What, though, would a metaverse mean to the linguistically disabled community? Any preference for speech communication will make life harder for many. We shall need to ensure that signers can reach the deaf, that mutes can interact with speakers through texting and some new form of dynamic imaging, and that the blind can benefit from automated spoken commentary and soundscaping about everything going on around them. We will also need to think about supporting such handicaps as reduced sensorial skills among aging populations as they vocalize and listen, using automatic lip-reading and similar techniques.
A different and more distressing form of disability is the fate of very small-population indigenous languages where speakers can no longer use their birth or first community language because it has been almost silenced by brutal regimes or historical wear and tear. A spoken metaverse environment could potentially offer more support for re-languaging by enabling wider speech options, and greater access to virtual support mechanisms rather than insisting on time-consuming descriptive linguistics and the laborious creation of a writing system.
Although there is currently a major UN focus on revitalizing indigenous language communities worldwide, there is a very broad variety of cases, and no specific reparatory action or reinvention program will fit all. Forcing small territory-focused communities onto the digital whirligig may not be the right way forward for them.
Dialog versus text
Yet if voice-first does materialize as the new communication benchmark, Sperber’s prophecy can claim to echo Socrates’ 2,400-year old critique of writing’s limits. Dramatized in Plato’s Phaedrus, he claims that because it lies fixed on the page and we cannot question it, written text avoids the dynamics of dialog, the mutual working out of ideas and their consequences through the cut and thrust of human conversation, argument or debate.
Writing simply reflects ideas, leaving them unchanged as objects of mere contemplation. Speech on the other hand vivifies human engagement, allows us to challenge what we learn, and strategizes our relationship with truth and silence. Speech is less about “speaking a monologue” than it is about engaging in verbal pugilism…
There might also be political fallout if this seismic shift to voice occurs. If everyone has a recognized, listed “voice” and each voice counts in some way, there will be a multitude of opinions that may never be distilled into specific parties or legible policies, whatever the system. The passion-riven social media landscape (zillions of brief, hard-hitting utterances on Twitter etc.) as a precursor to the post-writing age is an example.

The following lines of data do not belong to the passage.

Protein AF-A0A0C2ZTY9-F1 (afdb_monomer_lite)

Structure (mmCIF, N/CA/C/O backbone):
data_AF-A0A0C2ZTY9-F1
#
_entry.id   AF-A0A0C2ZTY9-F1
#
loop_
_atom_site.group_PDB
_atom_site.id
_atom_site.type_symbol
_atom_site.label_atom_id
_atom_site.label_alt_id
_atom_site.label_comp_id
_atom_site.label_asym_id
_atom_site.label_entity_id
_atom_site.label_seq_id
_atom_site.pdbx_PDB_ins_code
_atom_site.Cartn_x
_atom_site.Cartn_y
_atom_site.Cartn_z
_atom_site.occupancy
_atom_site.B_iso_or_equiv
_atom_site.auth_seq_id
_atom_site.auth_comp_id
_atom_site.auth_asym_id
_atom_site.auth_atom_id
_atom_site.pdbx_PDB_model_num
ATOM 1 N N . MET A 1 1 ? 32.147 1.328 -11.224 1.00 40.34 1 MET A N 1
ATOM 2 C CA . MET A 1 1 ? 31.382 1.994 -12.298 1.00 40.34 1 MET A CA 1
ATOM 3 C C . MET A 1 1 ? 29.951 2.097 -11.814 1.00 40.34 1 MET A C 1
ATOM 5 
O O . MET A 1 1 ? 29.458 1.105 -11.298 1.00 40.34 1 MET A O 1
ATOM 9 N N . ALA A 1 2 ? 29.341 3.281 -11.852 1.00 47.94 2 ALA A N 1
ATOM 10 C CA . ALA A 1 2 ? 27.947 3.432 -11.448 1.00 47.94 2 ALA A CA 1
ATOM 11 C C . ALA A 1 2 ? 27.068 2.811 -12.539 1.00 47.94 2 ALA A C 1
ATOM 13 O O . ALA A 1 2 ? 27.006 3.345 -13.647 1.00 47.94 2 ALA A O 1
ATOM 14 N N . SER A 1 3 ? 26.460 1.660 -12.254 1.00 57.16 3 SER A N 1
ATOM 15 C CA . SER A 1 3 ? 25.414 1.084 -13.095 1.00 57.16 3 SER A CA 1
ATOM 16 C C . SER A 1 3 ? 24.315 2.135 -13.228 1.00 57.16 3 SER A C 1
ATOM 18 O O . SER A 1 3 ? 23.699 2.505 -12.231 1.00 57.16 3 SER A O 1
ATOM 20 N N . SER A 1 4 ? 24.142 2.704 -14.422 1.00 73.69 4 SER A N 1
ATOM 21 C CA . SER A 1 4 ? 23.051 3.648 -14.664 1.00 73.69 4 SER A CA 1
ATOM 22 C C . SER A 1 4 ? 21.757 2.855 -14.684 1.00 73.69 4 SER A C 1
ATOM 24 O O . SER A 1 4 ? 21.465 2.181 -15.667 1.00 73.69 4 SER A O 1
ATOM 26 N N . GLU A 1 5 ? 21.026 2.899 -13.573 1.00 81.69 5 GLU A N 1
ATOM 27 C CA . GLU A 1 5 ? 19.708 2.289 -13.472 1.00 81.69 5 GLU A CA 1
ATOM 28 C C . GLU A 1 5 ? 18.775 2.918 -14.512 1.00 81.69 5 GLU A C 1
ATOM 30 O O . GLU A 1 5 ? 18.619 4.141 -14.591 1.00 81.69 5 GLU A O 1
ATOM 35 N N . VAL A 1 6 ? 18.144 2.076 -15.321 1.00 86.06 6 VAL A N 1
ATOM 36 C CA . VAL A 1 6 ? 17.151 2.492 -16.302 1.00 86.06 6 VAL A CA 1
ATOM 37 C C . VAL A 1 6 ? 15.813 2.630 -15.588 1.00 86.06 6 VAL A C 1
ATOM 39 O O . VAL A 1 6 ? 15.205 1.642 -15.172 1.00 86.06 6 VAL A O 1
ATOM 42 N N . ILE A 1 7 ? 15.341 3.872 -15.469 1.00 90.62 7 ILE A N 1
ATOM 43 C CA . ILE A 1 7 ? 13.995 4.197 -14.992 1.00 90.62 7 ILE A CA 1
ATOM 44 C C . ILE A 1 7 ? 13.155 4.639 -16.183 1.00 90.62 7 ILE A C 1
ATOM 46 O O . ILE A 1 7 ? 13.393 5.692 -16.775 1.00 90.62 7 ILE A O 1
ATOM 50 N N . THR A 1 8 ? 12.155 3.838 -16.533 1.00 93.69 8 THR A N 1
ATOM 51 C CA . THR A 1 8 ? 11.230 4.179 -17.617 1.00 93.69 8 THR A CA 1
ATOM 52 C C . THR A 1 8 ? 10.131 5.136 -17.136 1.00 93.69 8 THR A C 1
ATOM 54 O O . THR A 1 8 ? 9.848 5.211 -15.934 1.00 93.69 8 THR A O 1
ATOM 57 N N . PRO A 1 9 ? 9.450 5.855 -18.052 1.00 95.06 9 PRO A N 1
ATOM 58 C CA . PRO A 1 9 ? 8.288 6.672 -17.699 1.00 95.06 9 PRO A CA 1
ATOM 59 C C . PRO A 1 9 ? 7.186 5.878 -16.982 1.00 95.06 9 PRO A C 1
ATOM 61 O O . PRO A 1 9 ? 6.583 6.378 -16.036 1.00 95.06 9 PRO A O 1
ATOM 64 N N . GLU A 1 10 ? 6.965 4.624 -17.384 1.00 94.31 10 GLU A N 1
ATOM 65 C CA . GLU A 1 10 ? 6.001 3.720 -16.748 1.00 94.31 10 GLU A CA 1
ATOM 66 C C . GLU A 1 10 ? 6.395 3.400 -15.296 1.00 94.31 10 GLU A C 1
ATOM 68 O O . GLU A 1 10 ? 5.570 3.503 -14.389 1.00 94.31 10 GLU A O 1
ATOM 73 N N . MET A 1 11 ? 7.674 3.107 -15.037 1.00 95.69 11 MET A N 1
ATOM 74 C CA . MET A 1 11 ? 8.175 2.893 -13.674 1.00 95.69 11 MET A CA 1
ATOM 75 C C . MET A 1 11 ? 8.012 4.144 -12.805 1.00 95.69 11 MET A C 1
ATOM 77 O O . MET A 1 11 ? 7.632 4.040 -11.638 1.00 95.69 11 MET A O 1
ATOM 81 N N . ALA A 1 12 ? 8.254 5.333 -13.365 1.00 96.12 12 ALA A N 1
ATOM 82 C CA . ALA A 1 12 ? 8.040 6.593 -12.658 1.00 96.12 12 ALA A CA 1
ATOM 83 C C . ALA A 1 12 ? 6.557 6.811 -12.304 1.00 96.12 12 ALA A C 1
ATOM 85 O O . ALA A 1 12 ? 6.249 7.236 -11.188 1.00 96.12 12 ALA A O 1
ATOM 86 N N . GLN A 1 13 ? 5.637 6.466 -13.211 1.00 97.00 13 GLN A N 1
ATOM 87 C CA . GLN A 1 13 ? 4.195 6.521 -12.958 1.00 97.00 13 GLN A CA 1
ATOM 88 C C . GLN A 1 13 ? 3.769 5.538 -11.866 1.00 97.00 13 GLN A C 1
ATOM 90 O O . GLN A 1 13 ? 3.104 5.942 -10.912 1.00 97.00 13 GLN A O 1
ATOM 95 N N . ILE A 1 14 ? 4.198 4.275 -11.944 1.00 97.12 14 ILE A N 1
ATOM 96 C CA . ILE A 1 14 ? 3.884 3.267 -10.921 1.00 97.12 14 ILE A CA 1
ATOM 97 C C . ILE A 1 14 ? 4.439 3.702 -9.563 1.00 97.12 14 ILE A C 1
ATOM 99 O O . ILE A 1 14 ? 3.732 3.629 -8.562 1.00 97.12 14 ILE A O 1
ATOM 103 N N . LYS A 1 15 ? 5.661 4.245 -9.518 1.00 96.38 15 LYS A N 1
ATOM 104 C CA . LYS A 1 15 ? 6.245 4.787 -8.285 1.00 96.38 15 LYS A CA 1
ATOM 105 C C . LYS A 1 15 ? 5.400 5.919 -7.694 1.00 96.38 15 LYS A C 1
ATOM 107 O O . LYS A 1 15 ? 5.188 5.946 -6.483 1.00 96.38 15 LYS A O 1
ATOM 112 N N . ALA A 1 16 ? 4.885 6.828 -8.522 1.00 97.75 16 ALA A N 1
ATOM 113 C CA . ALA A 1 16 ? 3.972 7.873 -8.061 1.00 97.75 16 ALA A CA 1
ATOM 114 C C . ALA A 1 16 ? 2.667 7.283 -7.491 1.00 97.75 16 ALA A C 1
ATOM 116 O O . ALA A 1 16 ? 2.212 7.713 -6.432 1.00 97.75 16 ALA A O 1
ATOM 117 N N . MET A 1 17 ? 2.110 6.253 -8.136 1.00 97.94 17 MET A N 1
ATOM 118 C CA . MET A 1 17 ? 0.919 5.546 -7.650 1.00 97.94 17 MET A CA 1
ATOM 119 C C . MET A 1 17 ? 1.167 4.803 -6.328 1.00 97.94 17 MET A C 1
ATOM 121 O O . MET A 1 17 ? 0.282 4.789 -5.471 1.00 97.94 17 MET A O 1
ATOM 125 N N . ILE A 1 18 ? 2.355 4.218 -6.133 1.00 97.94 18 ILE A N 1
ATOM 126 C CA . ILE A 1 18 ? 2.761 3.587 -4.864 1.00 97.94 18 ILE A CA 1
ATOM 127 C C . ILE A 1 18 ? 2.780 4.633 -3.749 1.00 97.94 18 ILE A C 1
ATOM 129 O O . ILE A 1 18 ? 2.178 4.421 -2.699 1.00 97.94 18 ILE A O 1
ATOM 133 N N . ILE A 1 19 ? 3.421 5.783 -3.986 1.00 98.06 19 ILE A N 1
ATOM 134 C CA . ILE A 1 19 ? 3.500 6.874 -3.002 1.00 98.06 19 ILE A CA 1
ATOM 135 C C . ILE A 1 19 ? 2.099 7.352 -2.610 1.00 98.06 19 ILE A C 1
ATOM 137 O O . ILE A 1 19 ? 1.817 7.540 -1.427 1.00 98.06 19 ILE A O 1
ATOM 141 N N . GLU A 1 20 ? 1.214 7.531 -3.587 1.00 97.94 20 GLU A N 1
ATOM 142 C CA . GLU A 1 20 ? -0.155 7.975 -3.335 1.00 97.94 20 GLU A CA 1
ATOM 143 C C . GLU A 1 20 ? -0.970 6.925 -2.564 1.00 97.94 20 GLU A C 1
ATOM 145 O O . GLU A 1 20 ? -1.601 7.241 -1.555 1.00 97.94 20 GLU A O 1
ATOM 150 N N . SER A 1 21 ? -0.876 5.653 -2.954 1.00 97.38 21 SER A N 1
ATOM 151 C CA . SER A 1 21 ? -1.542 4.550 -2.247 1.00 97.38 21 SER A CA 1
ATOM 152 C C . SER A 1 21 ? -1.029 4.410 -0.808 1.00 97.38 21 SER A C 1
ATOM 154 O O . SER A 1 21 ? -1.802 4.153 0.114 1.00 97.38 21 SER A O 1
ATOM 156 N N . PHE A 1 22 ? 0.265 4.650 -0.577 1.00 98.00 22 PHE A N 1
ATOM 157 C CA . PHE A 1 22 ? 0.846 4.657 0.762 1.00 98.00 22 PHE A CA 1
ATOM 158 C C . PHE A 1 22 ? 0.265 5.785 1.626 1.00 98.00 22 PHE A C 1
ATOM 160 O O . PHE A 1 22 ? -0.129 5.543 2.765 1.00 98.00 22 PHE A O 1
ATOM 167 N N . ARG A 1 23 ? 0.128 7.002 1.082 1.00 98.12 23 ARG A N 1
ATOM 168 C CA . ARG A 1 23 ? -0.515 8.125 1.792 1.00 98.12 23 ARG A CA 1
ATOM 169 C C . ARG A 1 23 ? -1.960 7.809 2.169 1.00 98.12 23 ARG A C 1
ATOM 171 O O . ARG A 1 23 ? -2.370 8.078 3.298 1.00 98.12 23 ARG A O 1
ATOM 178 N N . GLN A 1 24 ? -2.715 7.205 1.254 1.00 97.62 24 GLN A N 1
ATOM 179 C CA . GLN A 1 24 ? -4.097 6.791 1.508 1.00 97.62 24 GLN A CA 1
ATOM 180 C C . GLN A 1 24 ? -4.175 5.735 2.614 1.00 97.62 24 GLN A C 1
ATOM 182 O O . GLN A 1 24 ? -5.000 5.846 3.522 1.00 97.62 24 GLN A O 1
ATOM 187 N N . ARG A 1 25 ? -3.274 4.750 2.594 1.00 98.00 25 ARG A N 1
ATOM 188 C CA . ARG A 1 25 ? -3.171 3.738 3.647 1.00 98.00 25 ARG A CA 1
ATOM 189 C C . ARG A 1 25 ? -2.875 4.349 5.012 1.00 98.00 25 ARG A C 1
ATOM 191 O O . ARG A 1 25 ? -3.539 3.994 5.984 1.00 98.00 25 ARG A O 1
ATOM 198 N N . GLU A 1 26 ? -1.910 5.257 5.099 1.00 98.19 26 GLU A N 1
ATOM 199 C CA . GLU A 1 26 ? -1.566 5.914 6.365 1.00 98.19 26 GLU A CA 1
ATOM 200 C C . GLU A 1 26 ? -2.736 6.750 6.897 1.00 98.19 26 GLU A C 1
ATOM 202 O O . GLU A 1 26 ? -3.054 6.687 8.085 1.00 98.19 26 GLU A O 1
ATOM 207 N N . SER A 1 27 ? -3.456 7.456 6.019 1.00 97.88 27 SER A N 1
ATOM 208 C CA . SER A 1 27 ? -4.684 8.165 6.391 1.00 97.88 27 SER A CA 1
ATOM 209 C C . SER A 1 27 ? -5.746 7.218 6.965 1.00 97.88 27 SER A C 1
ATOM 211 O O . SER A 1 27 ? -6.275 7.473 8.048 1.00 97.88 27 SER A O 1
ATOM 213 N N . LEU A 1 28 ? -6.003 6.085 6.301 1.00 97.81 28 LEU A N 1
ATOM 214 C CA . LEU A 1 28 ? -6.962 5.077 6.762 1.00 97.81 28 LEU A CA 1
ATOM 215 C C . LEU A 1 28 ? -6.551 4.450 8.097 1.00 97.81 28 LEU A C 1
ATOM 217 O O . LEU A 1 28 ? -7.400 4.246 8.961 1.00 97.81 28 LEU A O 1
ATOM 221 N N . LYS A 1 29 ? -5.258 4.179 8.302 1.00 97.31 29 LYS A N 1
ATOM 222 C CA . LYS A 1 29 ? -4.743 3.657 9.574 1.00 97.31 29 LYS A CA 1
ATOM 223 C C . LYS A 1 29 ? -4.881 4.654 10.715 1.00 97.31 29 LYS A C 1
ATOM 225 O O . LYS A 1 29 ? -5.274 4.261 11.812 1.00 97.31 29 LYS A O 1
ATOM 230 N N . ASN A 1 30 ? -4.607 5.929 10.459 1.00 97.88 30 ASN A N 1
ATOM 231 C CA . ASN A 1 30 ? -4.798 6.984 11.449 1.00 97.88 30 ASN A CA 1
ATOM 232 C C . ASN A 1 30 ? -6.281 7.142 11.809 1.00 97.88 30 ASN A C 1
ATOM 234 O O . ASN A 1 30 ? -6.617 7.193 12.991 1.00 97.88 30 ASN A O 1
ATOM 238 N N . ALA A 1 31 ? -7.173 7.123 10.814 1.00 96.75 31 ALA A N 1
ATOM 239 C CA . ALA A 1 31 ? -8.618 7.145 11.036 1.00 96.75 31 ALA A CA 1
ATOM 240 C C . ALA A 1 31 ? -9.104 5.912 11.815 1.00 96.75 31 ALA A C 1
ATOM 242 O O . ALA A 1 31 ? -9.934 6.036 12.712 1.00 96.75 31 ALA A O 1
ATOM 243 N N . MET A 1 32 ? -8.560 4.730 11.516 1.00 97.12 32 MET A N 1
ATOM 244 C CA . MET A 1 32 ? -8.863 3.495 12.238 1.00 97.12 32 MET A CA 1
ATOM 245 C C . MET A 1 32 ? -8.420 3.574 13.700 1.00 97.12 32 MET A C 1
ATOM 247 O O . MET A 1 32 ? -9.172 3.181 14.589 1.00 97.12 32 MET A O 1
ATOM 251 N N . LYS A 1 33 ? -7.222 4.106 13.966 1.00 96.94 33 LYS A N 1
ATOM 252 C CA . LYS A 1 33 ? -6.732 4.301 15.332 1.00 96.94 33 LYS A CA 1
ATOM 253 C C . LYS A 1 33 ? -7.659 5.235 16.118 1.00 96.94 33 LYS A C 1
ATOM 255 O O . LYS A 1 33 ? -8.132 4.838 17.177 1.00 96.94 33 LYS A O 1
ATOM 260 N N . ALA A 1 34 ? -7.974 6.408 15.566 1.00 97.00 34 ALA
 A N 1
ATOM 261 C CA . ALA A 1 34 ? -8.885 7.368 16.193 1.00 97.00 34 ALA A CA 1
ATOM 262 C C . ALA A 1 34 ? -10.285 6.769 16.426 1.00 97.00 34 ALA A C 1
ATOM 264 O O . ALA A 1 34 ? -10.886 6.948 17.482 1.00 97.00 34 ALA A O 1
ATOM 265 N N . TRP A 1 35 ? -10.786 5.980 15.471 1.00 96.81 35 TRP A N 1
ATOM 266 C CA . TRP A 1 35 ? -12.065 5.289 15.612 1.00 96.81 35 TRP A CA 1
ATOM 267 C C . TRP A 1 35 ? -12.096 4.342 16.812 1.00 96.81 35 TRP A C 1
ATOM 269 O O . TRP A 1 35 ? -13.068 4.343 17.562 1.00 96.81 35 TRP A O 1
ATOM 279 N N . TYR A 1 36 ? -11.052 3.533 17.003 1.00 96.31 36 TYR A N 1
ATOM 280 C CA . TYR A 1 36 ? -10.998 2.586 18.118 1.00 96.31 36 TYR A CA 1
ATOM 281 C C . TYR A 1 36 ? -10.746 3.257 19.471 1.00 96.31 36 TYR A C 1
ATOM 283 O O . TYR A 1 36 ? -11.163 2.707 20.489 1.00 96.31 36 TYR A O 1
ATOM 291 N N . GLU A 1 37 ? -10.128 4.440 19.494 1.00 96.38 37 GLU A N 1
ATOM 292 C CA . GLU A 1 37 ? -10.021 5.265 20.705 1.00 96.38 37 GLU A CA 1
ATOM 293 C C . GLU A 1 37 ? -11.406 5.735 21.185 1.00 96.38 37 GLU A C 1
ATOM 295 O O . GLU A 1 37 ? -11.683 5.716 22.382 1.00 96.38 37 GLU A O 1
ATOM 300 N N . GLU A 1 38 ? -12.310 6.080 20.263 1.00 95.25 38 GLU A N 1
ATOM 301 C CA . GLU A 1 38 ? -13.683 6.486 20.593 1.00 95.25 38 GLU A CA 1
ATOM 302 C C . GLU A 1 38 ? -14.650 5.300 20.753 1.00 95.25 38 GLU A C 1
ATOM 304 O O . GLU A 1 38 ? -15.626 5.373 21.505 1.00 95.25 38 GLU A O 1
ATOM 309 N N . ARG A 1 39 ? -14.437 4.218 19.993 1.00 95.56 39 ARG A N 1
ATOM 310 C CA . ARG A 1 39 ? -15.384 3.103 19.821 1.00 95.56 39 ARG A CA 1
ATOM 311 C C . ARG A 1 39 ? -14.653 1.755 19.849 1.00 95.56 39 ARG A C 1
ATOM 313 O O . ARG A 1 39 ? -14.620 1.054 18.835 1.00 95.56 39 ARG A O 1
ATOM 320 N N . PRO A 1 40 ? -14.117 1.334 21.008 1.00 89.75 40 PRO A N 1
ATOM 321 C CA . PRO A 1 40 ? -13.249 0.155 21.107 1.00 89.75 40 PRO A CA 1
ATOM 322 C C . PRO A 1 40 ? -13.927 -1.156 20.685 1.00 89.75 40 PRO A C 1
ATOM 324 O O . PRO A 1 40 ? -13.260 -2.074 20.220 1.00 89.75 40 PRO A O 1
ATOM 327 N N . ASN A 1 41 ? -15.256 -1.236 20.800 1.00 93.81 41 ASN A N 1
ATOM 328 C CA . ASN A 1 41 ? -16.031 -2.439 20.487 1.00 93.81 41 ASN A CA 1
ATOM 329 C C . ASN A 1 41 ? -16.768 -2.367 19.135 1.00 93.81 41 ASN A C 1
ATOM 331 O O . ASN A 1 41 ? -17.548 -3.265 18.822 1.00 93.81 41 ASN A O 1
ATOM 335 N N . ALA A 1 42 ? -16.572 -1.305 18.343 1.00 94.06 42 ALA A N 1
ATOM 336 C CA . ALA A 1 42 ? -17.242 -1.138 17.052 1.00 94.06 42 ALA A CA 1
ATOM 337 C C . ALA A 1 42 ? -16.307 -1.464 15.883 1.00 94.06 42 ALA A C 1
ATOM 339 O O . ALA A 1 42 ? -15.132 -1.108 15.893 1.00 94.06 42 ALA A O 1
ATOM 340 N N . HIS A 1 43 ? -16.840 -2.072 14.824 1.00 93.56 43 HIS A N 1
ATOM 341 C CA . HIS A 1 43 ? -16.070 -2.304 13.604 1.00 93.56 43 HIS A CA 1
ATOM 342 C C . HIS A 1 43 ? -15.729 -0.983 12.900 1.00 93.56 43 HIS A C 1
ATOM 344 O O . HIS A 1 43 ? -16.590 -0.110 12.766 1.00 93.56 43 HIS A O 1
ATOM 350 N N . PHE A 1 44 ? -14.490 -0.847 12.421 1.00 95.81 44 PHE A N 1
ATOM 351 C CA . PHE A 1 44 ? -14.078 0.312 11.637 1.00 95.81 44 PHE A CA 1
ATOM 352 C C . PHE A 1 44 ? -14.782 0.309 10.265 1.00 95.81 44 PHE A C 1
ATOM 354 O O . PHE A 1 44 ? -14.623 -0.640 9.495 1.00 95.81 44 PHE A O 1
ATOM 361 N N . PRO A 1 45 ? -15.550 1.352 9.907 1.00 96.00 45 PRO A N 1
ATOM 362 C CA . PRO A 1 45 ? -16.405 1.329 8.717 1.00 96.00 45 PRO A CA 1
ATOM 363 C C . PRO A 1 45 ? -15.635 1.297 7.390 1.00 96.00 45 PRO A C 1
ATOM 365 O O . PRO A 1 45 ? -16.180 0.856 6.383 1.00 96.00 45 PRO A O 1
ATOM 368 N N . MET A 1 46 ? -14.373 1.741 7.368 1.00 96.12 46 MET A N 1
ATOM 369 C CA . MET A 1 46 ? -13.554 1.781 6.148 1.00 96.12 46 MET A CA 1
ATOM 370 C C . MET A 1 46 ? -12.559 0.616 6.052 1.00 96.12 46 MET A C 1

Highly visible, well-structured bodies of opinion and discourse that used to operate as references in most democratic regimes will gradually crumble into an incessantly-changing digital platformization of vocal opinion. This will make it harder to crystallize a polyphony of voices into a set of manageable clear-cut messages, and instead will encourage constant micro-fragmentation across populations to drive a more diffuse and aggrieved engagement with political issues — more local, social, personal, spiky and fast-changing.
So the question is: will a massive pivot towards better-supported, richer spoken intercourse create a new hierarchy of communicational values after 500 years or more of the hard-fought battle for literacy as truth? Will humans engage more with each other via some form of virtual, oral agora, and access or experience imaginative content as a new combination of provisional, ever-changing visual-aural 3D stories, demonstrations, and virtual experiments via a ground truth of constant corrective dialog? And simply read knowledge as reams of content custom-generated by a smart if understanding-free machine!